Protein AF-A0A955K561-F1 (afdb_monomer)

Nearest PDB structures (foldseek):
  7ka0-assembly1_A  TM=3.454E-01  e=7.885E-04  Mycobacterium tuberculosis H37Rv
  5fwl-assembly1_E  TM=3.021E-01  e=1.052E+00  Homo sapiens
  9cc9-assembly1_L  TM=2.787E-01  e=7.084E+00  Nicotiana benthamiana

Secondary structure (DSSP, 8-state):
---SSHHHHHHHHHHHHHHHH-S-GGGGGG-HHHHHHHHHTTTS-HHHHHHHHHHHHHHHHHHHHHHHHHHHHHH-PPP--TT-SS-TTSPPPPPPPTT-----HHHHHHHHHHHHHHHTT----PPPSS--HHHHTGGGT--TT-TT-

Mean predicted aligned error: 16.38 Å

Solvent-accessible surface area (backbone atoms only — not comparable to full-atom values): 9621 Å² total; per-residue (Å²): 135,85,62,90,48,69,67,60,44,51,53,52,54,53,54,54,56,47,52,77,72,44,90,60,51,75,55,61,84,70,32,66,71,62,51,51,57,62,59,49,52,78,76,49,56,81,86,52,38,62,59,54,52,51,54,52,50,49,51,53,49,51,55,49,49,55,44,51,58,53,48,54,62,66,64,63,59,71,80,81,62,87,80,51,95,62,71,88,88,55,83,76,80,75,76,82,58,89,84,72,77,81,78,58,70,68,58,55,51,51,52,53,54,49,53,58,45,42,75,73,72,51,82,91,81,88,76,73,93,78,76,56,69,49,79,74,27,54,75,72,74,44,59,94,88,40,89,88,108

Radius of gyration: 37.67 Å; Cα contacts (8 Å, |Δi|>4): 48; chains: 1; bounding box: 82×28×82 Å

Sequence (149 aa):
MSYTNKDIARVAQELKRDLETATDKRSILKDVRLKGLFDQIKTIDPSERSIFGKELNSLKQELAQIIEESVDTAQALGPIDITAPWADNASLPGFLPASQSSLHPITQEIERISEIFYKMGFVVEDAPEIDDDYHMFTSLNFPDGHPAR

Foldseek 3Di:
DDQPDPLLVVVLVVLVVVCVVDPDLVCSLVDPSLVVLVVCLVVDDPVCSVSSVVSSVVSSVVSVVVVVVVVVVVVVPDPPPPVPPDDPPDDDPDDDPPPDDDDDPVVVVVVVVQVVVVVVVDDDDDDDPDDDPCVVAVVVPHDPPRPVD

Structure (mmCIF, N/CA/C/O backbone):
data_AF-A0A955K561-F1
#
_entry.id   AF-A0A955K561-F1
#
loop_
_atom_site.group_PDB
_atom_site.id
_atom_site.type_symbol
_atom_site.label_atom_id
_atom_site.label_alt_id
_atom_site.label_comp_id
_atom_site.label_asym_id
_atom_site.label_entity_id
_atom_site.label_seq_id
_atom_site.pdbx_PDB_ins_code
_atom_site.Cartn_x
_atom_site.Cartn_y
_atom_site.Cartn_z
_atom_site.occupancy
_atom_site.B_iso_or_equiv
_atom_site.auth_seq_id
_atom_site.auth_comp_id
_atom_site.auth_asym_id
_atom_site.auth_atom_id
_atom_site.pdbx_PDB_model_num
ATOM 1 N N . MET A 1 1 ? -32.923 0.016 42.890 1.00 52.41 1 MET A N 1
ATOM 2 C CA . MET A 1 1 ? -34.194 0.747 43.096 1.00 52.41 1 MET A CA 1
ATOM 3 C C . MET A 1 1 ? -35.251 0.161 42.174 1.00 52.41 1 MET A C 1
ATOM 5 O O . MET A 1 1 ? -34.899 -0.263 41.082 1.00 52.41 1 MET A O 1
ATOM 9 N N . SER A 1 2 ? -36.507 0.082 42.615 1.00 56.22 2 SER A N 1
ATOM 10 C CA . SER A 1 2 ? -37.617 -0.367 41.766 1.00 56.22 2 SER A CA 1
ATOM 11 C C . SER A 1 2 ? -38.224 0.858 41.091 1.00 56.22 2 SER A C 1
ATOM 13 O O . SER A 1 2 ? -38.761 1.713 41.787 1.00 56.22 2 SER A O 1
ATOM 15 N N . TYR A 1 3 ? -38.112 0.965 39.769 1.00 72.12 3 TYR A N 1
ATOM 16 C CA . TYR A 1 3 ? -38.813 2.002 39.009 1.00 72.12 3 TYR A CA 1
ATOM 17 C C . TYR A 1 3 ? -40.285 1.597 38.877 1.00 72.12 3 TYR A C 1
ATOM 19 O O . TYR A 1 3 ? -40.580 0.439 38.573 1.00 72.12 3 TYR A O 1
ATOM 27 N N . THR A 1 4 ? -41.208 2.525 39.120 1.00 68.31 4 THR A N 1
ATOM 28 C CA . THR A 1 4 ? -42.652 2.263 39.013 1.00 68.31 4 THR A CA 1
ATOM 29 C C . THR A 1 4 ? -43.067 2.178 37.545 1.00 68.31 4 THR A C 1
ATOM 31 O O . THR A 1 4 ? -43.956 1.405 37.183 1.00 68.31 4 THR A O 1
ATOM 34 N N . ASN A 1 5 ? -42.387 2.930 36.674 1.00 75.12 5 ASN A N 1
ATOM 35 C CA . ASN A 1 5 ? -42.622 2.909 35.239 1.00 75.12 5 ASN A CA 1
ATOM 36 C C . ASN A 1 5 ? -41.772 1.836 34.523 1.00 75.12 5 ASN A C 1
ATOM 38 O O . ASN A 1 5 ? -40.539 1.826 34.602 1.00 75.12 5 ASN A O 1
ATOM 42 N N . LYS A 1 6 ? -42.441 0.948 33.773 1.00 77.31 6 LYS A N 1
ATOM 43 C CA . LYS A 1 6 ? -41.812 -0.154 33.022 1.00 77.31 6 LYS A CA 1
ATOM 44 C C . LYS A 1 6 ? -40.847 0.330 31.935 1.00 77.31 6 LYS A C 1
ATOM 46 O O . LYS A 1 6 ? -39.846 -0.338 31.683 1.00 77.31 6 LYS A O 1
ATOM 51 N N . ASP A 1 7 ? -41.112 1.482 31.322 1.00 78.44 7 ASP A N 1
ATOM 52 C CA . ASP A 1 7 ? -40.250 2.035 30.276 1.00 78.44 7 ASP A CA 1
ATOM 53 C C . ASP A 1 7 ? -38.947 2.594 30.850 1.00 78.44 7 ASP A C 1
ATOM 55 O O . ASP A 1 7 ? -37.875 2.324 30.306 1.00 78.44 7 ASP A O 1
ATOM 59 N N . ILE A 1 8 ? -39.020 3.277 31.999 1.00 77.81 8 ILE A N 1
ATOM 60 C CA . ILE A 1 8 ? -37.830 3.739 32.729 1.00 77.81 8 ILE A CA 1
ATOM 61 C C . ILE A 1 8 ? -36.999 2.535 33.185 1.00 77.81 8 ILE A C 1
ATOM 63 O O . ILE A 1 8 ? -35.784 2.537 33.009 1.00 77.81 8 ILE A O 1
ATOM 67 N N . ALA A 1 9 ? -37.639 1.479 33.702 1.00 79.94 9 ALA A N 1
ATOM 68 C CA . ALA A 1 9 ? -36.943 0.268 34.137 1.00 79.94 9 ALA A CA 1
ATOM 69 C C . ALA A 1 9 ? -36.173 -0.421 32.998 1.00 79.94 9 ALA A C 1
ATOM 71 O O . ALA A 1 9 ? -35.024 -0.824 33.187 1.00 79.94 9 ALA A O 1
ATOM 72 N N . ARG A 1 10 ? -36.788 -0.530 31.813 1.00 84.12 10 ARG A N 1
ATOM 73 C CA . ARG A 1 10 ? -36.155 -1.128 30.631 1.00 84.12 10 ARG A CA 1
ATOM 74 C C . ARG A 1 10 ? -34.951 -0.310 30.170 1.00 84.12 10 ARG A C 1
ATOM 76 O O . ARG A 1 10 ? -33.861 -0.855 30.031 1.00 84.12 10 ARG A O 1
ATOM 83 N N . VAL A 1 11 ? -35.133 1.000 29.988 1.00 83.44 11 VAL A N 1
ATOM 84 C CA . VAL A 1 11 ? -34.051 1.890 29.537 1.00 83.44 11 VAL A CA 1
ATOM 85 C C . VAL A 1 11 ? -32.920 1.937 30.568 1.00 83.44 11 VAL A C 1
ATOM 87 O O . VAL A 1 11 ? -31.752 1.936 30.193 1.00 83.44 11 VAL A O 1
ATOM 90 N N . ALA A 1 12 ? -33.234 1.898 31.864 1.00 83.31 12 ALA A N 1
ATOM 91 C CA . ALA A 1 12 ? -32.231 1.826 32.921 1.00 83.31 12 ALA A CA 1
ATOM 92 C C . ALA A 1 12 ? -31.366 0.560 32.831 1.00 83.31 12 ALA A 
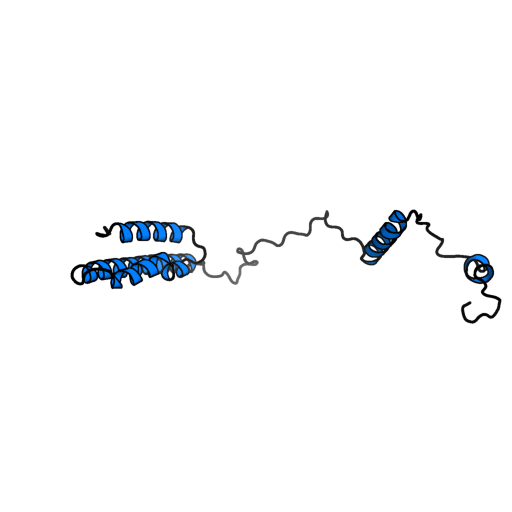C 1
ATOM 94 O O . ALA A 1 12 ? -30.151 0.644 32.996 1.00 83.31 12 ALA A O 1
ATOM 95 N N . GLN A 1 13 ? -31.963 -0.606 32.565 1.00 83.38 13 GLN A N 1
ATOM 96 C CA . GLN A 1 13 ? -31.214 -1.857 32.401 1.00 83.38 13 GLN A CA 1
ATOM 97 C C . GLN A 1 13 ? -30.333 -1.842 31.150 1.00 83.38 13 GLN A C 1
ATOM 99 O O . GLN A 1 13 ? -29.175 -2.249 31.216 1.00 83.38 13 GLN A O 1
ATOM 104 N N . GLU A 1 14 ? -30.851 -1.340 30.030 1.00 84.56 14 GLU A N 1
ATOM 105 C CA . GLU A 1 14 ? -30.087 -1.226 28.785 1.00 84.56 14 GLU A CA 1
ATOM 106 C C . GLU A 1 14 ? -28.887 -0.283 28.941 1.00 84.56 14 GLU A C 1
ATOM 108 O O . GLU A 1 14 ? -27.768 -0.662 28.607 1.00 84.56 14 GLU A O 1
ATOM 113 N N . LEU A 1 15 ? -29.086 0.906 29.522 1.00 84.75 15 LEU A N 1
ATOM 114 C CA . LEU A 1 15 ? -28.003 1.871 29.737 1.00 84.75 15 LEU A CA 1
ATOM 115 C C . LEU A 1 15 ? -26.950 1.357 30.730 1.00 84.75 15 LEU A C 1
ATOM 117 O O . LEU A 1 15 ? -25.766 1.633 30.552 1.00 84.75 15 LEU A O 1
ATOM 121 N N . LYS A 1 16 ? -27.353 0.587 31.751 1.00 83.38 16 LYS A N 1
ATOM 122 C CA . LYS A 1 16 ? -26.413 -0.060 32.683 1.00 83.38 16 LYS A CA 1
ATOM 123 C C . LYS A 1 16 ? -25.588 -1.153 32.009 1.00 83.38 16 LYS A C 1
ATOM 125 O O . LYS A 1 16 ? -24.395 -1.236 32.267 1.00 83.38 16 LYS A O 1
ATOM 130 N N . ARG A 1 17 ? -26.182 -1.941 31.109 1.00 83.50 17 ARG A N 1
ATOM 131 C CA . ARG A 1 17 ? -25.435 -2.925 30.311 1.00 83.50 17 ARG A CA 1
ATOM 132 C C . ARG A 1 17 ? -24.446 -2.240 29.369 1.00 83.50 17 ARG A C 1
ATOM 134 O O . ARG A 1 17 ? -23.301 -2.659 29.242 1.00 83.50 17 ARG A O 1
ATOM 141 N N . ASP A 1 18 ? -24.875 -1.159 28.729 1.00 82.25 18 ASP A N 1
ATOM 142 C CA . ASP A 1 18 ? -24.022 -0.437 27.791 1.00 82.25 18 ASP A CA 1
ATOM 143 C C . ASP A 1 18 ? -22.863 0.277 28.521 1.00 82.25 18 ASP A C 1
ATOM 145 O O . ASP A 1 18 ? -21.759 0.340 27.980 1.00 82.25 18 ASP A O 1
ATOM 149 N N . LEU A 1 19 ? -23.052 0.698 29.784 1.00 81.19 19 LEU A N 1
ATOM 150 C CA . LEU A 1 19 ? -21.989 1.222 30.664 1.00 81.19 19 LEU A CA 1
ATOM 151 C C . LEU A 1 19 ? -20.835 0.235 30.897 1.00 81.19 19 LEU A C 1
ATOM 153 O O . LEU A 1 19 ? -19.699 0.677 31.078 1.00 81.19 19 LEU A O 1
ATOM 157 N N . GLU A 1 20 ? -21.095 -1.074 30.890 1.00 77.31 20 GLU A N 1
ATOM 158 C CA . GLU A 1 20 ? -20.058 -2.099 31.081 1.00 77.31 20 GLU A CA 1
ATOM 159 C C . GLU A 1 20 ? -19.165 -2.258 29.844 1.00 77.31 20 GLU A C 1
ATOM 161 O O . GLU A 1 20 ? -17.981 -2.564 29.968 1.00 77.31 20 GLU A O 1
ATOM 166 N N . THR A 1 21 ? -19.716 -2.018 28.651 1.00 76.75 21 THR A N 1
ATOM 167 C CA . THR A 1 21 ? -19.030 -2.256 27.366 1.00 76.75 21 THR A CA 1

☆ ☆ ☆ ☆ ☆

Give back precisely the lines above that start at the line containing "ATOM 104 N N" and end at the line containing "ATOM 117 O O", inclusive. No other lines belong in the output.

ATOM 104 N N . GLU A 1 14 ? -30.851 -1.340 30.030 1.00 84.56 14 GLU A N 1
ATOM 105 C CA . GLU A 1 14 ? -30.087 -1.226 28.785 1.00 84.56 14 GLU A CA 1
ATOM 106 C C . GLU A 1 14 ? -28.887 -0.283 28.941 1.00 84.56 14 GLU A C 1
ATOM 108 O O . GLU A 1 14 ? -27.768 -0.662 28.607 1.00 84.56 14 GLU A O 1
ATOM 113 N N . LEU A 1 15 ? -29.086 0.906 29.522 1.00 84.75 15 LEU A N 1
ATOM 114 C CA . LEU A 1 15 ? -28.003 1.871 29.737 1.00 84.75 15 LEU A CA 1
ATOM 115 C C . LEU A 1 15 ? -26.950 1.357 30.730 1.00 84.75 15 LEU A C 1
ATOM 117 O O . LEU A 1 15 ? -25.766 1.633 30.552 1.00 84.75 15 LEU A O 1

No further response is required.